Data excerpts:
****************************************

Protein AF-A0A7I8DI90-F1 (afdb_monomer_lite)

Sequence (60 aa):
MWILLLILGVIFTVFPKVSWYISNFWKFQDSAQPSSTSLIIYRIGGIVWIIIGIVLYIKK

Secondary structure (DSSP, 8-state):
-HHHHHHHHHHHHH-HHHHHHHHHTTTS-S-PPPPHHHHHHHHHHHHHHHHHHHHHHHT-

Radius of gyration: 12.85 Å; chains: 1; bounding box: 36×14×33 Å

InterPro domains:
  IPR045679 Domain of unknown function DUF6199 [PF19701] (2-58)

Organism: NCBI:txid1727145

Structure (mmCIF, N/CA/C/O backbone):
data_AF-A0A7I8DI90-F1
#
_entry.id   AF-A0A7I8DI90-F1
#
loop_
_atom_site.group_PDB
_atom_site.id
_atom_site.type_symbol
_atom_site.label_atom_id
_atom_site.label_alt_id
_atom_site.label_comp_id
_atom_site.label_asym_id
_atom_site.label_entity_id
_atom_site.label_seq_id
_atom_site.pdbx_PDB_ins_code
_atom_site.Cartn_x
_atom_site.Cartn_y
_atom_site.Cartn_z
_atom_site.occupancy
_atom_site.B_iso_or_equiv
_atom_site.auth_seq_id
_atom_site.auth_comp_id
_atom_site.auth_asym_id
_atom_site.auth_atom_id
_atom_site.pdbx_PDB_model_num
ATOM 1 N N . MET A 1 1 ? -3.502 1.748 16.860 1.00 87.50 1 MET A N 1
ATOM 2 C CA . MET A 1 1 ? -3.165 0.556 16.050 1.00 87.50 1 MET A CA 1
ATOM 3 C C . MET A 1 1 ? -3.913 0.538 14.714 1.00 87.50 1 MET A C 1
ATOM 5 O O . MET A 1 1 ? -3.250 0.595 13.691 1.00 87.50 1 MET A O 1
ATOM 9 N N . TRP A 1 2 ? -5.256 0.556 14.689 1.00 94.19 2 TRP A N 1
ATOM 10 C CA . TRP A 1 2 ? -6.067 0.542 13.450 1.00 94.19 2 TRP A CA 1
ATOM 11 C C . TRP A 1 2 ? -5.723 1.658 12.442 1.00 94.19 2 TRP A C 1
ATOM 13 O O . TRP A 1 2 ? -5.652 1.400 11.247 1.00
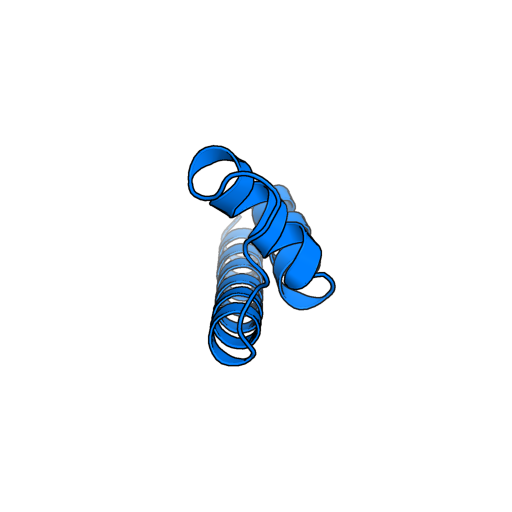 94.19 2 TRP A O 1
ATOM 23 N N . ILE A 1 3 ? -5.410 2.869 12.921 1.00 95.25 3 ILE A N 1
ATOM 24 C CA . ILE A 1 3 ? -4.999 4.010 12.081 1.00 95.25 3 ILE A CA 1
ATOM 25 C C . ILE A 1 3 ? -3.778 3.700 11.207 1.00 95.25 3 ILE A C 1
ATOM 27 O O . ILE A 1 3 ? -3.755 4.076 10.040 1.00 95.25 3 ILE A O 1
ATOM 31 N N . LEU A 1 4 ? -2.787 2.977 11.741 1.00 95.06 4 LEU A N 1
ATOM 32 C CA . LEU A 1 4 ? -1.578 2.634 10.987 1.00 95.06 4 LEU A CA 1
ATOM 33 C C . LEU A 1 4 ? -1.909 1.683 9.836 1.00 95.06 4 LEU A C 1
ATOM 35 O O . LEU A 1 4 ? -1.373 1.836 8.746 1.00 95.06 4 LEU A O 1
ATOM 39 N N . LEU A 1 5 ? -2.835 0.747 10.059 1.00 94.00 5 LEU A N 1
ATOM 40 C CA . LEU A 1 5 ? -3.282 -0.214 9.048 1.00 94.00 5 LEU A CA 1
ATOM 41 C C . LEU A 1 5 ? -4.026 0.478 7.906 1.00 94.00 5 LEU A C 1
ATOM 43 O O . LEU A 1 5 ? -3.810 0.141 6.747 1.00 94.00 5 LEU A O 1
ATOM 47 N N . LEU A 1 6 ? -4.850 1.480 8.225 1.00 95.31 6 LEU A N 1
ATOM 48 C CA . LEU A 1 6 ? -5.537 2.282 7.213 1.00 95.31 6 LEU A CA 1
ATOM 49 C C . LEU A 1 6 ? -4.544 3.099 6.383 1.00 95.31 6 LEU A C 1
ATOM 51 O O . LEU A 1 6 ? -4.606 3.063 5.158 1.00 95.31 6 LEU A O 1
ATOM 55 N N . ILE A 1 7 ? -3.600 3.788 7.031 1.00 96.06 7 ILE A N 1
ATOM 56 C CA . ILE A 1 7 ? -2.593 4.604 6.335 1.00 96.06 7 ILE A CA 1
ATOM 57 C C . ILE A 1 7 ? -1.713 3.722 5.442 1.00 96.06 7 ILE A C 1
ATOM 59 O O . ILE A 1 7 ? -1.562 4.004 4.254 1.00 96.06 7 ILE A O 1
ATOM 63 N N . LEU A 1 8 ? -1.170 2.629 5.984 1.00 94.19 8 LEU A N 1
ATOM 64 C CA . LEU A 1 8 ? -0.341 1.698 5.218 1.00 94.19 8 LEU A CA 1
ATOM 65 C C . LEU A 1 8 ? -1.138 1.034 4.094 1.00 94.19 8 LEU A C 1
ATOM 67 O O . LEU A 1 8 ? -0.649 0.946 2.972 1.00 94.19 8 LEU A O 1
ATOM 71 N N . GLY A 1 9 ? -2.380 0.631 4.355 1.00 94.75 9 GLY A N 1
ATOM 72 C CA . GLY A 1 9 ? -3.252 0.050 3.343 1.00 94.75 9 GLY A CA 1
ATOM 73 C C . GLY A 1 9 ? -3.522 1.005 2.177 1.00 94.75 9 GLY A C 1
ATOM 74 O O . GLY A 1 9 ? -3.423 0.604 1.014 1.00 94.75 9 GLY A O 1
ATOM 75 N N . VAL A 1 10 ? -3.758 2.290 2.460 1.00 96.38 10 VAL A N 1
ATOM 76 C CA . VAL A 1 10 ? -3.898 3.330 1.427 1.00 96.38 10 VAL A CA 1
ATOM 77 C C . VAL A 1 10 ? -2.599 3.502 0.641 1.00 96.38 10 VAL A C 1
ATOM 79 O O . VAL A 1 10 ? -2.638 3.499 -0.588 1.00 96.38 10 VAL A O 1
ATOM 82 N N . ILE A 1 11 ? -1.444 3.576 1.310 1.00 94.81 11 ILE A N 1
ATOM 83 C CA . ILE A 1 11 ? -0.139 3.714 0.641 1.00 94.81 11 ILE A CA 1
ATOM 84 C C . ILE A 1 11 ? 0.122 2.528 -0.299 1.00 94.81 11 ILE A C 1
ATOM 86 O O . ILE A 1 11 ? 0.470 2.737 -1.458 1.00 94.81 11 ILE A O 1
ATOM 90 N N . PHE A 1 12 ? -0.112 1.296 0.157 1.00 92.88 12 PHE A N 1
ATOM 91 C CA . PHE A 1 12 ? 0.082 0.082 -0.644 1.00 92.88 12 PHE A CA 1
ATOM 92 C C . PHE A 
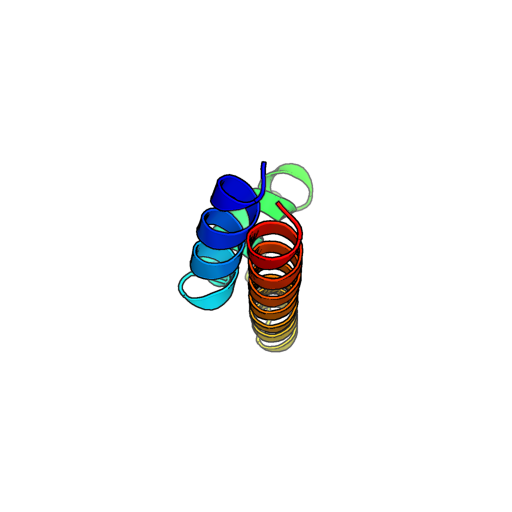1 12 ? -0.879 -0.001 -1.838 1.00 92.88 12 PHE A C 1
ATOM 94 O O . PHE A 1 12 ? -0.513 -0.519 -2.894 1.00 92.88 12 PHE A O 1
ATOM 101 N N . THR A 1 13 ? -2.087 0.550 -1.699 1.00 94.69 13 THR A N 1
ATOM 102 C CA . THR A 1 13 ? -3.103 0.554 -2.761 1.00 94.69 13 THR A CA 1
ATOM 103 C C . THR A 1 13 ? -2.841 1.637 -3.812 1.00 94.69 13 THR A C 1
ATOM 105 O O . THR A 1 13 ? -2.890 1.361 -5.013 1.00 94.69 13 THR A O 1
ATOM 108 N N . VAL A 1 14 ? -2.548 2.867 -3.379 1.00 96.69 14 VAL A N 1
ATOM 109 C CA . VAL A 1 14 ? -2.377 4.034 -4.264 1.00 96.69 14 VAL A CA 1
ATOM 110 C C . VAL A 1 14 ? -0.974 4.072 -4.871 1.00 96.69 14 VAL A C 1
ATOM 112 O O . VAL A 1 14 ? -0.821 4.352 -6.061 1.00 96.69 14 VAL A O 1
ATOM 115 N N . PHE A 1 15 ? 0.049 3.713 -4.092 1.00 95.25 15 PHE A N 1
ATOM 116 C CA . PHE A 1 15 ? 1.458 3.779 -4.484 1.00 95.25 15 PHE A CA 1
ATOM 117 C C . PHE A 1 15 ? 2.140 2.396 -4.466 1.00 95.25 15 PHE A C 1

****************************************

What to do: Retype the lines above exactly as they appear, from the line containing "ATOM 83 C CA" through the line containing "ATOM 105 O O", and leave out any pictures.

Finished task:
ATOM 83 C CA . ILE A 1 11 ? -0.139 3.714 0.641 1.00 94.81 11 ILE A CA 1
ATOM 84 C C . ILE A 1 11 ? 0.122 2.528 -0.299 1.00 94.81 11 ILE A C 1
ATOM 86 O O . ILE A 1 11 ? 0.470 2.737 -1.458 1.00 94.81 11 ILE A O 1
ATOM 90 N N . PHE A 1 12 ? -0.112 1.296 0.157 1.00 92.88 12 PHE A N 1
ATOM 91 C CA . PHE A 1 12 ? 0.082 0.082 -0.644 1.00 92.88 12 PHE A CA 1
ATOM 92 C C . PHE A 
1 12 ? -0.879 -0.001 -1.838 1.00 92.88 12 PHE A C 1
ATOM 94 O O . PHE A 1 12 ? -0.513 -0.519 -2.894 1.00 92.88 12 PHE A O 1
ATOM 101 N N . THR A 1 13 ? -2.087 0.550 -1.699 1.00 94.69 13 THR A N 1
ATOM 102 C CA . THR A 1 13 ? -3.103 0.554 -2.761 1.00 94.69 13 THR A CA 1
ATOM 103 C C . THR A 1 13 ? -2.841 1.637 -3.812 1.00 94.69 13 THR A C 1
ATOM 105 O O . THR A 1 13 ? -2.890 1.361 -5.013 1.00 94.69 13 THR A O 1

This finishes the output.